▶ [DATA]:
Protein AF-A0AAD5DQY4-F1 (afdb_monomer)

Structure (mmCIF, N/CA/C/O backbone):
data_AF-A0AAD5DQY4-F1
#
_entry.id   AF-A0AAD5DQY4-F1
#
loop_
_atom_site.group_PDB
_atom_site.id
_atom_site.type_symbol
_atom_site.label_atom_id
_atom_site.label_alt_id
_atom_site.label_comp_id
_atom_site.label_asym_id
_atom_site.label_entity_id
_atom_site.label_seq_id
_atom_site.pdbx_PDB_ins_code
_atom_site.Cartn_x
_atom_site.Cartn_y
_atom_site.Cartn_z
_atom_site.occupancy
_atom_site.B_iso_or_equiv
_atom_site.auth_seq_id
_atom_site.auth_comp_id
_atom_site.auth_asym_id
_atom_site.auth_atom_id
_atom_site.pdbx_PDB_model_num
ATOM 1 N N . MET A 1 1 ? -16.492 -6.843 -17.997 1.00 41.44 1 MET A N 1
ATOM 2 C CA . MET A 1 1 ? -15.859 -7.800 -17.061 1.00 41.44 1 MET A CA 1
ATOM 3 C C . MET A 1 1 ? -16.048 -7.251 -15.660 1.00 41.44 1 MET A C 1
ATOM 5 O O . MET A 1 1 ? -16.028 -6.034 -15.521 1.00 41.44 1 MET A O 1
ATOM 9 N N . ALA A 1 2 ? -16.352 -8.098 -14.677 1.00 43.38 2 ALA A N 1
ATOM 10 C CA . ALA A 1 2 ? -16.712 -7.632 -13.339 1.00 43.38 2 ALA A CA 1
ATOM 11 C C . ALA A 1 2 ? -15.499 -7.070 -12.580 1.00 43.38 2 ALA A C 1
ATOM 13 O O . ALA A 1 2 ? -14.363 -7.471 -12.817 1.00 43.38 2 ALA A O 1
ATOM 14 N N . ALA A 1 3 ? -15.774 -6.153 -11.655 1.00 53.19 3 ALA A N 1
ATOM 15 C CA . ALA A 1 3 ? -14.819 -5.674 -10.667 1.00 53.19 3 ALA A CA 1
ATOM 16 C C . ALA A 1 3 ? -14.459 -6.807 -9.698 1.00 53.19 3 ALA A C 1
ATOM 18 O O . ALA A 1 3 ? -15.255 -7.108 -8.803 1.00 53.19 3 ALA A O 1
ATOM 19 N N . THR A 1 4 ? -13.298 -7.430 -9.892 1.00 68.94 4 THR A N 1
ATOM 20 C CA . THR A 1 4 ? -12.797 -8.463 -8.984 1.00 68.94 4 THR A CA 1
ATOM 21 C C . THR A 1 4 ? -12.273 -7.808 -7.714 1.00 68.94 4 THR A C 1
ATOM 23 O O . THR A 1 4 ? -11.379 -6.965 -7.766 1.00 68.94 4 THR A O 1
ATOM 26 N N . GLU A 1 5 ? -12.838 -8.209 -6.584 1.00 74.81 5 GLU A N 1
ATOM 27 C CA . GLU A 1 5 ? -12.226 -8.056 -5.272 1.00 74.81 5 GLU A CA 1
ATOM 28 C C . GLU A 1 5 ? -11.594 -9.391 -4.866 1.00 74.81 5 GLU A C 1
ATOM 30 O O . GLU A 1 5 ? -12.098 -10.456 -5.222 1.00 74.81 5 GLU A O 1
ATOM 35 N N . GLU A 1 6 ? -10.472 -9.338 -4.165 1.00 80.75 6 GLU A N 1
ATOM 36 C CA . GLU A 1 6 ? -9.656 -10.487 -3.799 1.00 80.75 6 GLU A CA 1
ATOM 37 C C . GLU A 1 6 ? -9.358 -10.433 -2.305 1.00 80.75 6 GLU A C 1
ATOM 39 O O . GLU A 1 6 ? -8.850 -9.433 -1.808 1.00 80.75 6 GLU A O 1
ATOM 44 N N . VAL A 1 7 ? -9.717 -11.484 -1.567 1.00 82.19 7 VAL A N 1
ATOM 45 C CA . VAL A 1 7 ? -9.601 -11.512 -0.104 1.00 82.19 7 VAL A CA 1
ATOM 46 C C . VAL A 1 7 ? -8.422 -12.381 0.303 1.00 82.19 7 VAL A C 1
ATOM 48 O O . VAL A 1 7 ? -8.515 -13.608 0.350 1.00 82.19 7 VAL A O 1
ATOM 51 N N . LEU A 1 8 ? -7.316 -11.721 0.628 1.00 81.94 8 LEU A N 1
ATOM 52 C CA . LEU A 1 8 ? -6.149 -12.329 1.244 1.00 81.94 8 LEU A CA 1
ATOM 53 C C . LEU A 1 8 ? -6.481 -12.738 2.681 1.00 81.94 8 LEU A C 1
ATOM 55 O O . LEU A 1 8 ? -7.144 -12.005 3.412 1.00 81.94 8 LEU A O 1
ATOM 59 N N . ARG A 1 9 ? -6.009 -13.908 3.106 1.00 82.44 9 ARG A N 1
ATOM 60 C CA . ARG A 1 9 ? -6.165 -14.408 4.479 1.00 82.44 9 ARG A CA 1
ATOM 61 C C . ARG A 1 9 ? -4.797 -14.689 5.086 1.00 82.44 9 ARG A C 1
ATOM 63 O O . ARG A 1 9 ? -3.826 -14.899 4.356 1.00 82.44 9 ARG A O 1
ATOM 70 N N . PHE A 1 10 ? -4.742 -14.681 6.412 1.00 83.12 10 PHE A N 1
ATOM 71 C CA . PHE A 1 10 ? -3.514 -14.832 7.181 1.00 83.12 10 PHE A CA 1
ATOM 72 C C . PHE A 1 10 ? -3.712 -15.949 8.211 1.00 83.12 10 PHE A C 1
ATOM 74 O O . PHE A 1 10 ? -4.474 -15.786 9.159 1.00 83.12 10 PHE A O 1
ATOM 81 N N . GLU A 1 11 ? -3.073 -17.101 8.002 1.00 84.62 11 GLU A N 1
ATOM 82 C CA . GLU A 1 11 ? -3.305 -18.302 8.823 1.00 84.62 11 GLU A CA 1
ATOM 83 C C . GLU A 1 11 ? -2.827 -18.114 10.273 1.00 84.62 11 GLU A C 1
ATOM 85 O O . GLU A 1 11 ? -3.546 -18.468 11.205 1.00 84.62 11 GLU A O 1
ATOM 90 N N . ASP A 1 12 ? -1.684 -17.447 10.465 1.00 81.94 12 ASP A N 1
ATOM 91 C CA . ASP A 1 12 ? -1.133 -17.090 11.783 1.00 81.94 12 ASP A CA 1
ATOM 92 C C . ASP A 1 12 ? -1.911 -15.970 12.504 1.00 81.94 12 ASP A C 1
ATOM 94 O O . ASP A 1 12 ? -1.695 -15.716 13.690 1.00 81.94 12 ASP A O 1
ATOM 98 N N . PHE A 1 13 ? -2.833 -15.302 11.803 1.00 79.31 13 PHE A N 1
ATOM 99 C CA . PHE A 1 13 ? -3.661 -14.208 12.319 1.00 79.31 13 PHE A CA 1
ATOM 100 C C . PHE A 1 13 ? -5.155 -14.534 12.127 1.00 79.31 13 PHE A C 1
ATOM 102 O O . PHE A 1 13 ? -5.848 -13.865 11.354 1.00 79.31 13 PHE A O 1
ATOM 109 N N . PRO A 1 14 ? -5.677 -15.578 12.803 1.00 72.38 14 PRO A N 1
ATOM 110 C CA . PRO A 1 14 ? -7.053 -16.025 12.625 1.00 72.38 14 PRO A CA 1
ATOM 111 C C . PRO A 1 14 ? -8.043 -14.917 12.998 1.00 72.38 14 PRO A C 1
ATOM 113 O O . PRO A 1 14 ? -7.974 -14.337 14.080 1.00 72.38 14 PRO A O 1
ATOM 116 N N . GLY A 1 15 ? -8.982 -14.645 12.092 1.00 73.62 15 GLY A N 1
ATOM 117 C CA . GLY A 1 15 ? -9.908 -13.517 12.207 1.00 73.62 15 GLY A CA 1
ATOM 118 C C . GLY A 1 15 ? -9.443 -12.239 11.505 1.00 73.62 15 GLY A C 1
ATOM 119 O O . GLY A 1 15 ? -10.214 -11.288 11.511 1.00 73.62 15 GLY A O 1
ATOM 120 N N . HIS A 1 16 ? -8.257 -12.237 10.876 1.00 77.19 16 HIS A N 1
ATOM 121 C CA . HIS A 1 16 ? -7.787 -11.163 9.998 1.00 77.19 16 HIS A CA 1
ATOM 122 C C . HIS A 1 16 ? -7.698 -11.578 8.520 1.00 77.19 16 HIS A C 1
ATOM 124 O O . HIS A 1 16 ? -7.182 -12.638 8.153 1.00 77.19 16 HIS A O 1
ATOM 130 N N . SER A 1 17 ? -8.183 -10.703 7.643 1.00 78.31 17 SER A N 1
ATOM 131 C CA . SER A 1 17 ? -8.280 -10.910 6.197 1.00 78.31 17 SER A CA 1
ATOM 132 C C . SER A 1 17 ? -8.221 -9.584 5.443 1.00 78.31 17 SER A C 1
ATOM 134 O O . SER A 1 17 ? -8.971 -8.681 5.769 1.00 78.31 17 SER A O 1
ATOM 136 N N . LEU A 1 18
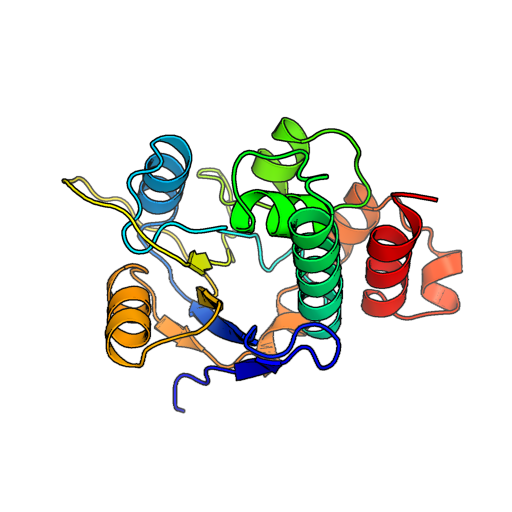 ? -7.372 -9.442 4.425 1.00 81.00 18 LEU A N 1
ATOM 137 C CA . LEU A 1 18 ? -7.241 -8.229 3.611 1.00 81.00 18 LEU A CA 1
ATOM 138 C C . LEU A 1 18 ? -7.944 -8.425 2.261 1.00 81.00 18 LEU A C 1
ATOM 140 O O . LEU A 1 18 ? -7.392 -9.019 1.341 1.00 81.00 18 LEU A O 1
ATOM 144 N N . THR A 1 19 ? -9.156 -7.893 2.133 1.00 81.12 19 THR A N 1
ATOM 145 C CA . THR A 1 19 ? -9.804 -7.627 0.834 1.00 81.12 19 THR A CA 1
ATOM 146 C C . THR A 1 19 ? -8.938 -6.665 0.032 1.00 81.12 19 THR A C 1
ATOM 148 O O . THR A 1 19 ? -8.336 -5.796 0.638 1.00 81.12 19 THR A O 1
ATOM 151 N N . VAL A 1 20 ? -8.897 -6.773 -1.294 1.00 81.69 20 VAL A N 1
ATOM 152 C CA . VAL A 1 20 ? -8.121 -5.957 -2.244 1.00 81.69 20 VAL A CA 1
ATOM 153 C C . VAL A 1 20 ? -8.926 -5.821 -3.552 1.00 81.69 20 VAL A C 1
ATOM 155 O O . VAL A 1 20 ? -9.680 -6.717 -3.897 1.00 81.69 20 VAL A O 1
ATOM 158 N N . MET A 1 21 ? -8.828 -4.719 -4.294 1.00 80.19 21 MET A N 1
ATOM 159 C CA . MET A 1 21 ? -9.621 -4.403 -5.500 1.00 80.19 21 MET A CA 1
ATOM 160 C C . MET A 1 21 ? -8.802 -3.488 -6.400 1.00 80.19 21 MET A C 1
ATOM 162 O O . MET A 1 21 ? -8.177 -2.606 -5.845 1.00 80.19 21 MET A O 1
ATOM 166 N N . LEU A 1 22 ? -8.848 -3.549 -7.736 1.00 79.69 22 LEU A N 1
ATOM 167 C CA . LEU A 1 22 ? -8.214 -2.524 -8.598 1.00 79.69 22 LEU A CA 1
ATOM 168 C C . LEU A 1 22 ? -9.217 -1.461 -9.077 1.00 79.69 22 LEU A C 1
ATOM 170 O O . LEU A 1 22 ? -10.392 -1.751 -9.277 1.00 79.69 22 LEU A O 1
ATOM 174 N N . PHE A 1 23 ? -8.756 -0.219 -9.255 1.00 76.69 23 PHE A N 1
ATOM 175 C CA . PHE A 1 23 ? -9.491 0.892 -9.866 1.00 76.69 23 PHE A CA 1
ATOM 176 C C . PHE A 1 23 ? -8.664 1.592 -10.950 1.00 76.69 23 PHE A C 1
ATOM 178 O O . PHE A 1 23 ? -7.435 1.608 -10.991 1.00 76.69 23 PHE A O 1
ATOM 185 N N . LYS A 1 24 ? -9.378 2.234 -11.853 1.00 71.56 24 LYS A N 1
ATOM 186 C CA . LYS A 1 24 ? -8.879 2.975 -12.994 1.00 71.56 24 LYS A CA 1
ATOM 187 C C . LYS A 1 24 ? -9.600 4.314 -13.053 1.00 71.56 24 LYS A C 1
ATOM 189 O O . LYS A 1 24 ? -10.560 4.542 -12.331 1.00 71.56 24 LYS A O 1
ATOM 194 N N . ASP A 1 25 ? -9.064 5.245 -13.823 1.00 67.44 25 ASP A N 1
ATOM 195 C CA . ASP A 1 25 ? -9.667 6.548 -14.123 1.00 67.44 25 ASP A CA 1
ATOM 196 C C . ASP A 1 25 ? -10.140 7.380 -12.905 1.00 67.44 25 ASP A C 1
ATOM 198 O O . ASP A 1 25 ? -11.214 7.972 -12.927 1.00 67.44 25 ASP A O 1
ATOM 202 N N . VAL A 1 26 ? -9.343 7.420 -11.824 1.00 69.44 26 VAL A N 1
ATOM 203 C CA . VAL A 1 26 ? -9.771 8.004 -10.537 1.00 69.44 26 VAL A CA 1
ATOM 204 C C . VAL A 1 26 ? -9.636 9.511 -10.422 1.00 69.44 26 VAL A C 1
ATOM 206 O O . VAL A 1 26 ? -8.552 10.060 -10.201 1.00 69.44 26 VAL A O 1
ATOM 209 N N . ALA A 1 27 ? -10.794 10.159 -10.440 1.00 68.69 27 ALA A N 1
ATOM 210 C CA . ALA A 1 27 ? -10.934 11.599 -10.437 1.00 68.69 27 ALA A CA 1
ATOM 211 C C . ALA A 1 27 ? -10.534 12.278 -9.113 1.00 68.69 27 ALA A C 1
ATOM 213 O O . ALA A 1 27 ? -10.076 13.413 -9.162 1.00 68.69 27 ALA A O 1
ATOM 214 N N . ASN A 1 28 ? -10.670 11.621 -7.954 1.00 71.94 28 ASN A N 1
ATOM 215 C CA . ASN A 1 28 ? -10.601 12.274 -6.636 1.00 71.94 28 ASN A CA 1
ATOM 216 C C . ASN A 1 28 ? -9.301 12.041 -5.834 1.00 71.94 28 ASN A C 1
ATOM 218 O O . ASN A 1 28 ? -9.287 12.204 -4.617 1.00 71.94 28 ASN A O 1
ATOM 222 N N . SER A 1 29 ? -8.179 11.703 -6.481 1.00 69.62 29 SER A N 1
ATOM 223 C CA . SER A 1 29 ? -6.912 11.349 -5.800 1.00 69.62 29 SER A CA 1
ATOM 224 C C . SER A 1 29 ? -6.383 12.394 -4.803 1.00 69.62 29 SER A C 1
ATOM 226 O O . SER A 1 29 ? -5.791 12.033 -3.785 1.00 69.62 29 SER A O 1
ATOM 228 N N . LYS A 1 30 ? -6.605 13.688 -5.061 1.00 70.38 30 LYS A N 1
ATOM 229 C CA . LYS A 1 30 ? -6.237 14.765 -4.133 1.00 70.38 30 LYS A CA 1
ATOM 230 C C . LYS A 1 30 ? -7.154 14.803 -2.907 1.00 70.38 30 LYS A C 1
ATOM 232 O O . LYS A 1 30 ? -6.652 14.839 -1.794 1.00 70.38 30 LYS A O 1
ATOM 237 N N . GLU A 1 31 ? -8.470 14.721 -3.104 1.00 72.75 31 GLU A N 1
ATOM 238 C CA . GLU A 1 31 ? -9.452 14.651 -2.009 1.00 72.75 31 GLU A CA 1
ATOM 239 C C . GLU A 1 31 ? -9.180 13.432 -1.117 1.00 72.75 31 GLU A C 1
ATOM 241 O O . GLU A 1 31 ? -9.201 13.528 0.107 1.00 72.75 31 GLU A O 1
ATOM 246 N N . LEU A 1 32 ? -8.838 12.301 -1.739 1.00 73.56 32 LEU A N 1
ATOM 247 C CA . LEU A 1 32 ? -8.410 11.075 -1.075 1.00 73.56 32 LEU A CA 1
ATOM 248 C C . LEU A 1 32 ? -7.114 11.284 -0.257 1.00 73.56 32 LEU A C 1
ATOM 250 O O . LEU A 1 32 ? -7.022 10.826 0.880 1.00 73.56 32 LEU A O 1
ATOM 254 N N . LYS A 1 33 ? -6.127 12.035 -0.768 1.00 74.06 33 LYS A N 1
ATOM 255 C CA . LYS A 1 33 ? -4.929 12.400 0.014 1.00 74.06 33 LYS A CA 1
ATOM 256 C C . LYS A 1 33 ? -5.272 13.275 1.211 1.00 74.06 33 LYS A C 1
ATOM 258 O O . LYS A 1 33 ? -4.826 12.992 2.321 1.00 74.06 33 LYS A O 1
ATOM 263 N N . ASP A 1 34 ? -6.032 14.334 0.972 1.00 75.81 34 ASP A N 1
ATOM 264 C CA . ASP A 1 34 ? -6.350 15.338 1.979 1.00 75.81 34 ASP A CA 1
ATOM 265 C C . ASP A 1 34 ? -7.219 14.709 3.093 1.00 75.81 34 ASP A C 1
ATOM 267 O O . ASP A 1 34 ? -7.008 14.993 4.270 1.00 75.81 34 ASP A O 1
ATOM 271 N N . THR A 1 35 ? -8.098 13.754 2.756 1.00 71.06 35 THR A N 1
ATOM 272 C CA . THR A 1 35 ? -8.865 12.955 3.736 1.00 71.06 35 THR A CA 1
ATOM 273 C C . THR A 1 35 ? -8.015 11.935 4.505 1.00 71.06 35 THR A C 1
ATOM 275 O O . THR A 1 35 ? -8.252 11.762 5.700 1.00 71.06 35 THR A O 1
ATOM 278 N N . VAL A 1 36 ? -6.978 11.320 3.908 1.00 73.06 36 VAL A N 1
ATOM 279 C CA . VAL A 1 36 ? -5.999 10.504 4.669 1.00 73.06 36 VAL A CA 1
ATOM 280 C C . VAL A 1 36 ? -5.211 11.378 5.639 1.00 73.06 36 VAL A C 1
ATOM 282 O O . VAL A 1 36 ? -5.042 11.015 6.799 1.00 73.06 36 VAL A O 1
ATOM 285 N N . GLN A 1 37 ? -4.729 12.539 5.189 1.00 73.88 37 GLN A N 1
ATOM 286 C CA . GLN A 1 37 ? -3.931 13.438 6.029 1.00 73.88 37 GLN A CA 1
ATOM 287 C C . GLN A 1 37 ? -4.746 14.064 7.167 1.00 73.88 37 GLN A C 1
ATOM 289 O O . GLN A 1 37 ? -4.203 14.280 8.250 1.00 73.88 37 GLN A O 1
ATOM 294 N N . ALA A 1 38 ? -6.037 14.315 6.942 1.00 73.88 38 ALA A N 1
ATOM 295 C CA . ALA A 1 38 ? -6.976 14.756 7.967 1.00 73.88 38 ALA A CA 1
ATOM 296 C C . ALA A 1 38 ? -7.471 13.621 8.887 1.00 73.88 38 ALA A C 1
ATOM 298 O O . ALA A 1 38 ? -8.067 13.917 9.919 1.00 73.88 38 ALA A O 1
ATOM 299 N N . GLY A 1 39 ? -7.249 12.349 8.529 1.00 70.12 39 GLY A N 1
ATOM 300 C CA . GLY A 1 39 ? -7.785 11.195 9.259 1.00 70.12 39 GLY A CA 1
ATOM 301 C C . GLY A 1 39 ? -9.316 11.098 9.226 1.00 70.12 39 GLY A C 1
ATOM 302 O O . GLY A 1 39 ? -9.899 10.574 10.164 1.00 70.12 39 GLY A O 1
ATOM 303 N N . SER A 1 40 ? -9.963 11.642 8.188 1.00 68.06 40 SER A N 1
ATOM 304 C CA . SER A 1 40 ? -11.430 11.795 8.075 1.00 68.06 40 SER A CA 1
ATOM 305 C C . SER A 1 40 ? -12.075 10.879 7.031 1.00 68.06 40 SER A C 1
ATOM 307 O O . SER A 1 40 ? -13.233 11.048 6.631 1.00 68.06 40 SER A O 1
ATOM 309 N N . LEU A 1 41 ? -11.291 9.933 6.527 1.00 63.41 41 LEU A N 1
ATOM 310 C CA . LEU A 1 41 ? -11.713 8.967 5.532 1.00 63.41 41 LEU A CA 1
ATOM 311 C C . LEU A 1 41 ? -12.645 7.944 6.220 1.00 63.41 41 LEU A C 1
ATOM 313 O O . LEU A 1 41 ? -12.423 7.559 7.366 1.00 63.41 41 LEU A O 1
ATOM 317 N N . SER A 1 42 ? -13.750 7.582 5.563 1.00 58.31 42 SER A N 1
ATOM 318 C CA . SER A 1 42 ? -14.824 6.766 6.151 1.00 58.31 42 SER A CA 1
ATOM 319 C C . SER A 1 42 ? -15.342 5.754 5.115 1.00 58.31 42 SER A C 1
ATOM 321 O O . SER A 1 42 ? -16.106 6.153 4.230 1.00 58.31 42 SER A O 1
ATOM 323 N N . PRO A 1 43 ? -14.908 4.476 5.158 1.00 62.47 43 PRO A N 1
ATOM 324 C CA . PRO A 1 43 ? -13.914 3.933 6.094 1.00 62.47 43 PRO A CA 1
ATOM 325 C C . PRO A 1 43 ? -12.516 4.656 6.039 1.00 62.47 43 PRO A C 1
ATOM 327 O O . PRO A 1 43 ? -12.218 5.207 4.985 1.00 62.47 43 PRO A O 1
ATOM 330 N N . GLU A 1 44 ? -11.656 4.727 7.093 1.00 65.62 44 GLU A N 1
ATOM 331 C CA . GLU A 1 44 ? -10.257 5.289 7.050 1.00 65.62 44 GLU A CA 1
ATOM 332 C C . GLU A 1 44 ? -9.447 4.508 6.002 1.00 65.62 44 GLU A C 1
ATOM 334 O O . GLU A 1 44 ? -9.922 3.468 5.583 1.00 65.62 44 GLU A O 1
ATOM 339 N N . CYS A 1 45 ? -8.256 4.919 5.533 1.00 70.88 45 CYS A N 1
ATOM 340 C CA . CYS A 1 45 ? -7.405 3.969 4.796 1.00 70.88 45 CYS A CA 1
ATOM 341 C C . CYS A 1 45 ? -5.927 4.273 4.633 1.00 70.88 45 CYS A C 1
ATOM 343 O O . CYS A 1 45 ? -5.458 5.405 4.701 1.00 70.88 45 CYS A O 1
ATOM 345 N N . ALA A 1 46 ? -5.233 3.224 4.205 1.00 75.50 46 ALA A N 1
ATOM 346 C CA . ALA A 1 46 ? -3.950 3.281 3.545 1.00 75.50 46 ALA A CA 1
ATOM 347 C C . ALA A 1 46 ? -4.119 3.383 2.030 1.00 75.50 46 ALA A C 1
ATOM 349 O O . ALA A 1 46 ? -4.117 2.389 1.318 1.00 75.50 46 ALA A O 1
ATOM 350 N N . LEU A 1 47 ? -4.226 4.593 1.496 1.00 75.88 47 LEU A N 1
ATOM 351 C CA . LEU A 1 47 ? -4.023 4.772 0.061 1.00 75.88 47 LEU A CA 1
ATOM 352 C C . LEU A 1 47 ? -2.557 4.499 -0.284 1.00 75.88 47 LEU A C 1
ATOM 354 O O . LEU A 1 47 ? -1.679 5.065 0.359 1.00 75.88 47 LEU A O 1
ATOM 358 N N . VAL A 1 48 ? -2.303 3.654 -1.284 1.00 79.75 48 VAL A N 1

▶ [EXERCISE]:
From the material above, retype precisely the lines between the line holding "ATOM 319 C C" and the line holding "ATOM 350 N N", inclusive, and nothing beyond them.

▶ [WRITTEN ANSWER]:
ATOM 319 C C . SER A 1 42 ? -15.342 5.754 5.115 1.00 58.31 42 SER A C 1
ATOM 321 O O . SER A 1 42 ? -16.106 6.153 4.230 1.00 58.31 42 SER A O 1
ATOM 323 N N . PRO A 1 43 ? -14.908 4.476 5.158 1.00 62.47 43 PRO A N 1
ATOM 324 C CA . PRO A 1 43 ? -13.914 3.933 6.094 1.00 62.47 43 PRO A CA 1
ATOM 325 C C . PRO A 1 43 ? -12.516 4.656 6.039 1.00 62.47 43 PRO A C 1
ATOM 327 O O . PRO A 1 43 ? -12.218 5.207 4.985 1.00 62.47 43 PRO A O 1
ATOM 330 N N . GLU A 1 44 ? -11.656 4.727 7.093 1.00 65.62 44 GLU A N 1
ATOM 331 C CA . GLU A 1 44 ? -10.257 5.289 7.050 1.00 65.62 44 GLU A CA 1
ATOM 332 C C . GLU A 1 44 ? -9.447 4.508 6.002 1.00 65.62 44 GLU A C 1
ATOM 334 O O . GLU A 1 44 ? -9.922 3.468 5.583 1.00 65.62 44 GLU A O 1
ATOM 339 N N . CYS A 1 45 ? -8.256 4.919 5.533 1.00 70.88 45 CYS A N 1
ATOM 340 C CA . CYS A 1 45 ? -7.405 3.969 4.796 1.00 70.88 45 CYS A CA 1
ATOM 341 C C . CYS A 1 45 ? -5.927 4.273 4.633 1.00 70.88 45 CYS A C 1
ATOM 343 O O . CYS A 1 45 ? -5.458 5.405 4.701 1.00 70.88 45 CYS A O 1
ATOM 345 N N . ALA A 1 46 ? -5.233 3.224 4.205 1.00 75.50 46 ALA A N 1
ATOM 346 C CA . ALA A 1 46 ? -3.950 3.281 3.545 1.00 75.50 46 ALA A CA 1
ATOM 347 C C . ALA A 1 46 ? -4.119 3.383 2.030 1.00 75.50 46 ALA A C 1
ATOM 349 O O . ALA A 1 46 ? -4.117 2.389 1.318 1.00 75.50 46 ALA A O 1
ATOM 350 N N . LEU A 1 47 ? -4.226 4.593 1.496 1.00 75.88 47 LEU A N 1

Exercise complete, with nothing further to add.